- Task objective -
Nothing but the lines from the start of the records through the line that contains "ATOM 27 C CA" is to be copied, and each is to be copied exactly.

-- Opening Marker --

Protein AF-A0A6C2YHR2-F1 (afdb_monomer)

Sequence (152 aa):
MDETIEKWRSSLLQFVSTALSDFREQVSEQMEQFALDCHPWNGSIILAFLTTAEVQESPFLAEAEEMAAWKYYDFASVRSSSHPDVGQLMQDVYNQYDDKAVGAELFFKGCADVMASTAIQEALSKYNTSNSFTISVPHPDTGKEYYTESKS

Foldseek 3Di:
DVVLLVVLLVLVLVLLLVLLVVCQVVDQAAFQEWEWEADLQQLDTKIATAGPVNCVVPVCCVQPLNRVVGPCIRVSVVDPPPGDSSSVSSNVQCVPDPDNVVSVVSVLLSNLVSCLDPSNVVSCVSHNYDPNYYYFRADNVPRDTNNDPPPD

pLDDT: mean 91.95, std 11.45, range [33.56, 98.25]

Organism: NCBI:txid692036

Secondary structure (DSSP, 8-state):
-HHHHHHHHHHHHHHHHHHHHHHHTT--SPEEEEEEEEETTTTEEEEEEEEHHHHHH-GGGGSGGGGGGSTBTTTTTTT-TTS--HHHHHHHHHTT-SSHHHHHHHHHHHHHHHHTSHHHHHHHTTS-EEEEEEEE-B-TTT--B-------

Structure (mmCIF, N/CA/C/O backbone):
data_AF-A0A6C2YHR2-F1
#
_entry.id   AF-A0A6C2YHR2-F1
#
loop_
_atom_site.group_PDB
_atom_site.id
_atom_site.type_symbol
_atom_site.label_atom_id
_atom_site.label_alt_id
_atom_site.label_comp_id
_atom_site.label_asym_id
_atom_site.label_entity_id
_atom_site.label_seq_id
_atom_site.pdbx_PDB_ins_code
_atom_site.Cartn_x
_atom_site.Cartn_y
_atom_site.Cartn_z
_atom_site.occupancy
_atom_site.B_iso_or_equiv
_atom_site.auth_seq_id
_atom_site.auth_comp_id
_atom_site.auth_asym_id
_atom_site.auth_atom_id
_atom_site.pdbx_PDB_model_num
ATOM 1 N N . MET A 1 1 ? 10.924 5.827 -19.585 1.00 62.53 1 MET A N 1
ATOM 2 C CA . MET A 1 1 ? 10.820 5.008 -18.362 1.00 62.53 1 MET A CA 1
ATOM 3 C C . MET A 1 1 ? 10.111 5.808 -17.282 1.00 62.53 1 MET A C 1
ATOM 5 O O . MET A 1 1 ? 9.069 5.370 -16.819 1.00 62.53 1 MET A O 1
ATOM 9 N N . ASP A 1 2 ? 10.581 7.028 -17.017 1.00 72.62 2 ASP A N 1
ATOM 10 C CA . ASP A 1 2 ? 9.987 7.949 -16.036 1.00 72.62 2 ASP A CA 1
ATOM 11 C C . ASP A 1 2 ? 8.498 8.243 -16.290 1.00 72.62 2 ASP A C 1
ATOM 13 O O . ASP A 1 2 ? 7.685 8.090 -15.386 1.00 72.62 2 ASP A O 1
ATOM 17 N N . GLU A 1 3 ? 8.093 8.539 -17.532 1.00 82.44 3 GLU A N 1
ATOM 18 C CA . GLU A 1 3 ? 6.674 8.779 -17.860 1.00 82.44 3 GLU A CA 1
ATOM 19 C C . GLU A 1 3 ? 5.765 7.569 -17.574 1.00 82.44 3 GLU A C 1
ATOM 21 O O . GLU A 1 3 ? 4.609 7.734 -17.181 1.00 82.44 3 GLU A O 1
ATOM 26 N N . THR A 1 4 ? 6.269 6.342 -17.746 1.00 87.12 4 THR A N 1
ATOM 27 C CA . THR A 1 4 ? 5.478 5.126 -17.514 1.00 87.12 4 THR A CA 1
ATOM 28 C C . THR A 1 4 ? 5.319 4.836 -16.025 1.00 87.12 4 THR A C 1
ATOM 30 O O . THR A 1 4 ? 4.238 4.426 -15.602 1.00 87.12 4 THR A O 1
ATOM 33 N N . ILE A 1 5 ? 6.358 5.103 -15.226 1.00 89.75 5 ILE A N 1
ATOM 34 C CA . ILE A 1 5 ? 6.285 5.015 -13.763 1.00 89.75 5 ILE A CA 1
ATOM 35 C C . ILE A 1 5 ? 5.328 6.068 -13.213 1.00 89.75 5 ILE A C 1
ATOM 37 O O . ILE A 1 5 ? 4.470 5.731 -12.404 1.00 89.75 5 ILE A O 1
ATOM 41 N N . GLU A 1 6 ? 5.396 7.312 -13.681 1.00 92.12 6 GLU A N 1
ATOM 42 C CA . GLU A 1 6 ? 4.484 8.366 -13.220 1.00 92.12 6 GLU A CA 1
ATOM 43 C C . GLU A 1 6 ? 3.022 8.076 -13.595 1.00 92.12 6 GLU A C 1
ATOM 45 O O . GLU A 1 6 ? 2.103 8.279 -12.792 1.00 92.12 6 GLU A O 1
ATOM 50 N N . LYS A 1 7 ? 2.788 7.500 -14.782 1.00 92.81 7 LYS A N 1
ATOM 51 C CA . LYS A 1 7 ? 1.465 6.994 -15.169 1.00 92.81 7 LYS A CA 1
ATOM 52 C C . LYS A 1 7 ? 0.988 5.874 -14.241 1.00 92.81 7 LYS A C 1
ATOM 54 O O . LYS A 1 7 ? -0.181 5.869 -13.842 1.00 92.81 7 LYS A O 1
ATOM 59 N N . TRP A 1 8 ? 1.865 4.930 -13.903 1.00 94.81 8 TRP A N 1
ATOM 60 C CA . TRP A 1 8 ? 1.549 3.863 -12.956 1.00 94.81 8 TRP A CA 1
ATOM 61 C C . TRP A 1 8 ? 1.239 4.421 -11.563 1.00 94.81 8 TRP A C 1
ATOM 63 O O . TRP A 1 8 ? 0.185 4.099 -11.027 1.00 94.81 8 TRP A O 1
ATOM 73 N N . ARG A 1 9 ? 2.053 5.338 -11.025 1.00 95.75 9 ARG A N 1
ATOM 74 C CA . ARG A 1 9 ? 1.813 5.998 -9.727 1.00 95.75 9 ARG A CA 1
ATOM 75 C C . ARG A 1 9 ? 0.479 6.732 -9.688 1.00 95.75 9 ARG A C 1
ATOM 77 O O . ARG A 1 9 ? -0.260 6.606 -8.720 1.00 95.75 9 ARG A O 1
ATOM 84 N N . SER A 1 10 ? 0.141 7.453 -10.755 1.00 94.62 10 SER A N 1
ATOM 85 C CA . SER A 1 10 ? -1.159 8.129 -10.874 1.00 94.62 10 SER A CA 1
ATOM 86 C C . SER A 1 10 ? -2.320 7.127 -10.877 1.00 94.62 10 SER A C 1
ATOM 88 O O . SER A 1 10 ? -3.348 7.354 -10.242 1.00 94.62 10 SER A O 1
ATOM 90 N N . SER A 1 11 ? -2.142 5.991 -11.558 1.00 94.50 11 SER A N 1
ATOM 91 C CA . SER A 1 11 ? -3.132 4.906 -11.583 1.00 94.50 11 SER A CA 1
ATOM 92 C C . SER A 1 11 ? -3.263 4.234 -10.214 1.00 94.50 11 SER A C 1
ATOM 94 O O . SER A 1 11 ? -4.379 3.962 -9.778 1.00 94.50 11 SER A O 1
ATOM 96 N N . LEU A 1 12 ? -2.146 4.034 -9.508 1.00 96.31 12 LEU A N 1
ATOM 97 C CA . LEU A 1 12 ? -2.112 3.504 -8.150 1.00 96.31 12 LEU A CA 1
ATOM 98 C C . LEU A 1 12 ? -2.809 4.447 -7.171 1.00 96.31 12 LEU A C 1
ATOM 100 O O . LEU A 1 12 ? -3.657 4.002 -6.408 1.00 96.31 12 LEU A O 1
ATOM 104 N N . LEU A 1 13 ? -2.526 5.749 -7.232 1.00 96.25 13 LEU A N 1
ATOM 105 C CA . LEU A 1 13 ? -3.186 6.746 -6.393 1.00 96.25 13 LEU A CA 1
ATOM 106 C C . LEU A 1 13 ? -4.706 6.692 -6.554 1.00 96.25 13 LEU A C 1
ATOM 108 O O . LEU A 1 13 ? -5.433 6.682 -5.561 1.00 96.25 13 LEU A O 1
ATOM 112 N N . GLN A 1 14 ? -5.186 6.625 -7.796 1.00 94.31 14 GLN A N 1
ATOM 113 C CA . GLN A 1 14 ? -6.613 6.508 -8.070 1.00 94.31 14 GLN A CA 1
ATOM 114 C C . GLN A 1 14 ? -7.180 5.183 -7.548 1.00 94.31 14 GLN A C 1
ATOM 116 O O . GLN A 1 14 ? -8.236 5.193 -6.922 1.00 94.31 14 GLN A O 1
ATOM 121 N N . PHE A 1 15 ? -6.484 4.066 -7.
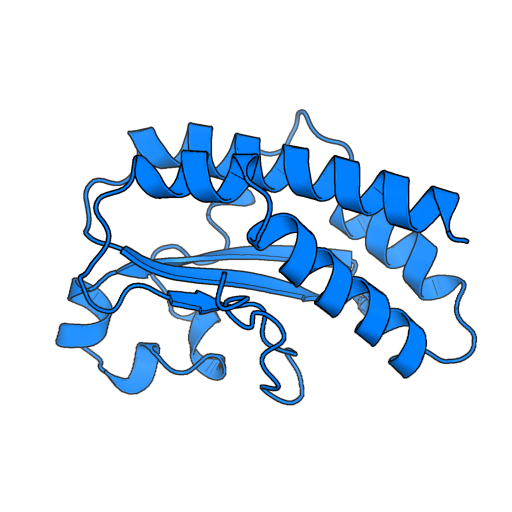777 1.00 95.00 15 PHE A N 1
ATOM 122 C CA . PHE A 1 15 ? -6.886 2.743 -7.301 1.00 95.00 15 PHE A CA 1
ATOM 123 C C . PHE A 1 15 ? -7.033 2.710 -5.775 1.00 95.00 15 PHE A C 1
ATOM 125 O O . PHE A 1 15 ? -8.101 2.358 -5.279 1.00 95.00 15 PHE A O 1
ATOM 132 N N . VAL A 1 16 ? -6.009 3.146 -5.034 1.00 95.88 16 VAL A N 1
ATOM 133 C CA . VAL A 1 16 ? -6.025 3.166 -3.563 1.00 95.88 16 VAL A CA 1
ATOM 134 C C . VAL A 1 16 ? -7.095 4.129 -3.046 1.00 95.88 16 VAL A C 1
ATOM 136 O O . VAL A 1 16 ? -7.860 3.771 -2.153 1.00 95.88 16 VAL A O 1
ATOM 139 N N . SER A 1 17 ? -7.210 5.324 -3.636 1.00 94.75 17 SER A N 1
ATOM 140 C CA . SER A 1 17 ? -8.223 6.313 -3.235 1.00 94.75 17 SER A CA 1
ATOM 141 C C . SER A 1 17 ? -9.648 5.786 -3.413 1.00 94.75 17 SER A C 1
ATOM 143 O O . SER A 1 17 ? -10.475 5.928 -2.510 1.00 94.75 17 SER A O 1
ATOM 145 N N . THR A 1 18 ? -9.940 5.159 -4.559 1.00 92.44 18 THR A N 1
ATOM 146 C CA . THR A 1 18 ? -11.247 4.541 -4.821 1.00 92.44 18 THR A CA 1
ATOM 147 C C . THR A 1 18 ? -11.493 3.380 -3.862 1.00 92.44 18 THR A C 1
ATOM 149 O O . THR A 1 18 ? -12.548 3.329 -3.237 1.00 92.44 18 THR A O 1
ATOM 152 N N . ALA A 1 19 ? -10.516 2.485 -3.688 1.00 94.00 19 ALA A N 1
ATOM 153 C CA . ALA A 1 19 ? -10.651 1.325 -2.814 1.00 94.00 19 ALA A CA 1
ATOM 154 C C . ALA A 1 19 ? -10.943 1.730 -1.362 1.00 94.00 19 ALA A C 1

-- Closing Marker --

- Problem solution -
Protein AF-A0A6C2YHR2-F1 (afdb_monomer)

Sequence (152 aa):
MDETIEKWRSSLLQFVSTALSDFREQVSEQMEQFALDCHPWNGSIILAFLTTAEVQESPFLAEAEEMAAWKYYDFASVRSSSHPDVGQLMQDVYNQYDDKAVGAELFFKGCADVMASTAIQEALSKYNTSNSFTISVPHPDTGKEYYTESKS

Foldseek 3Di:
DVVLLVVLLVLVLVLLLVLLVVCQVVDQAAFQEWEWEADLQQLDTKIATAGPVNCVVPVCCVQPLNRVVGPCIRVSVVDPPPGDSSSVSSNVQCVPDPDNVVSVVSVLLSNLVSCLDPSNVVSCVSHNYDPNYYYFRADNVPRDTNNDPPPD

pLDDT: mean 91.95, std 11.45, range [33.56, 98.25]

Organism: NCBI:txid692036

Secondary structure (DSSP, 8-state):
-HHHHHHHHHHHHHHHHHHHHHHHTT--SPEEEEEEEEETTTTEEEEEEEEHHHHHH-GGGGSGGGGGGSTBTTTTTTT-TTS--HHHHHHHHHTT-SSHHHHHHHHHHHHHHHHTSHHHHHHHTTS-EEEEEEEE-B-TTT--B-------

Structure (mmCIF, N/CA/C/O backbone):
data_AF-A0A6C2YHR2-F1
#
_entry.id   AF-A0A6C2YHR2-F1
#
loop_
_atom_site.group_PDB
_atom_site.id
_atom_site.type_symbol
_atom_site.label_atom_id
_atom_site.label_alt_id
_atom_site.label_comp_id
_atom_site.label_asym_id
_atom_site.label_entity_id
_atom_site.label_seq_id
_atom_site.pdbx_PDB_ins_code
_atom_site.Cartn_x
_atom_site.Cartn_y
_atom_site.Cartn_z
_atom_site.occupancy
_atom_site.B_iso_or_equiv
_atom_site.auth_seq_id
_atom_site.auth_comp_id
_atom_site.auth_asym_id
_atom_site.auth_atom_id
_atom_site.pdbx_PDB_model_num
ATOM 1 N N . MET A 1 1 ? 10.924 5.827 -19.585 1.00 62.53 1 MET A N 1
ATOM 2 C CA . MET A 1 1 ? 10.820 5.008 -18.362 1.00 62.53 1 MET A CA 1
ATOM 3 C C . MET A 1 1 ? 10.111 5.808 -17.282 1.00 62.53 1 MET A C 1
ATOM 5 O O . MET A 1 1 ? 9.069 5.370 -16.819 1.00 62.53 1 MET A O 1
ATOM 9 N N . ASP A 1 2 ? 10.581 7.028 -17.017 1.00 72.62 2 ASP A N 1
ATOM 10 C CA . ASP A 1 2 ? 9.987 7.949 -16.036 1.00 72.62 2 ASP A CA 1
ATOM 11 C C . ASP A 1 2 ? 8.498 8.243 -16.290 1.00 72.62 2 ASP A C 1
ATOM 13 O O . ASP A 1 2 ? 7.685 8.090 -15.386 1.00 72.62 2 ASP A O 1
ATOM 17 N N . GLU A 1 3 ? 8.093 8.539 -17.532 1.00 82.44 3 GLU A N 1
ATOM 18 C CA . GLU A 1 3 ? 6.674 8.779 -17.860 1.00 82.44 3 GLU A CA 1
ATOM 19 C C . GLU A 1 3 ? 5.765 7.569 -17.574 1.00 82.44 3 GLU A C 1
ATOM 21 O O . GLU A 1 3 ? 4.609 7.734 -17.181 1.00 82.44 3 GLU A O 1
ATOM 26 N N . THR A 1 4 ? 6.269 6.342 -17.746 1.00 87.12 4 THR A N 1
ATOM 27 C CA . THR A 1 4 ? 5.478 5.126 -17.514 1.00 87.12 4 THR A CA 1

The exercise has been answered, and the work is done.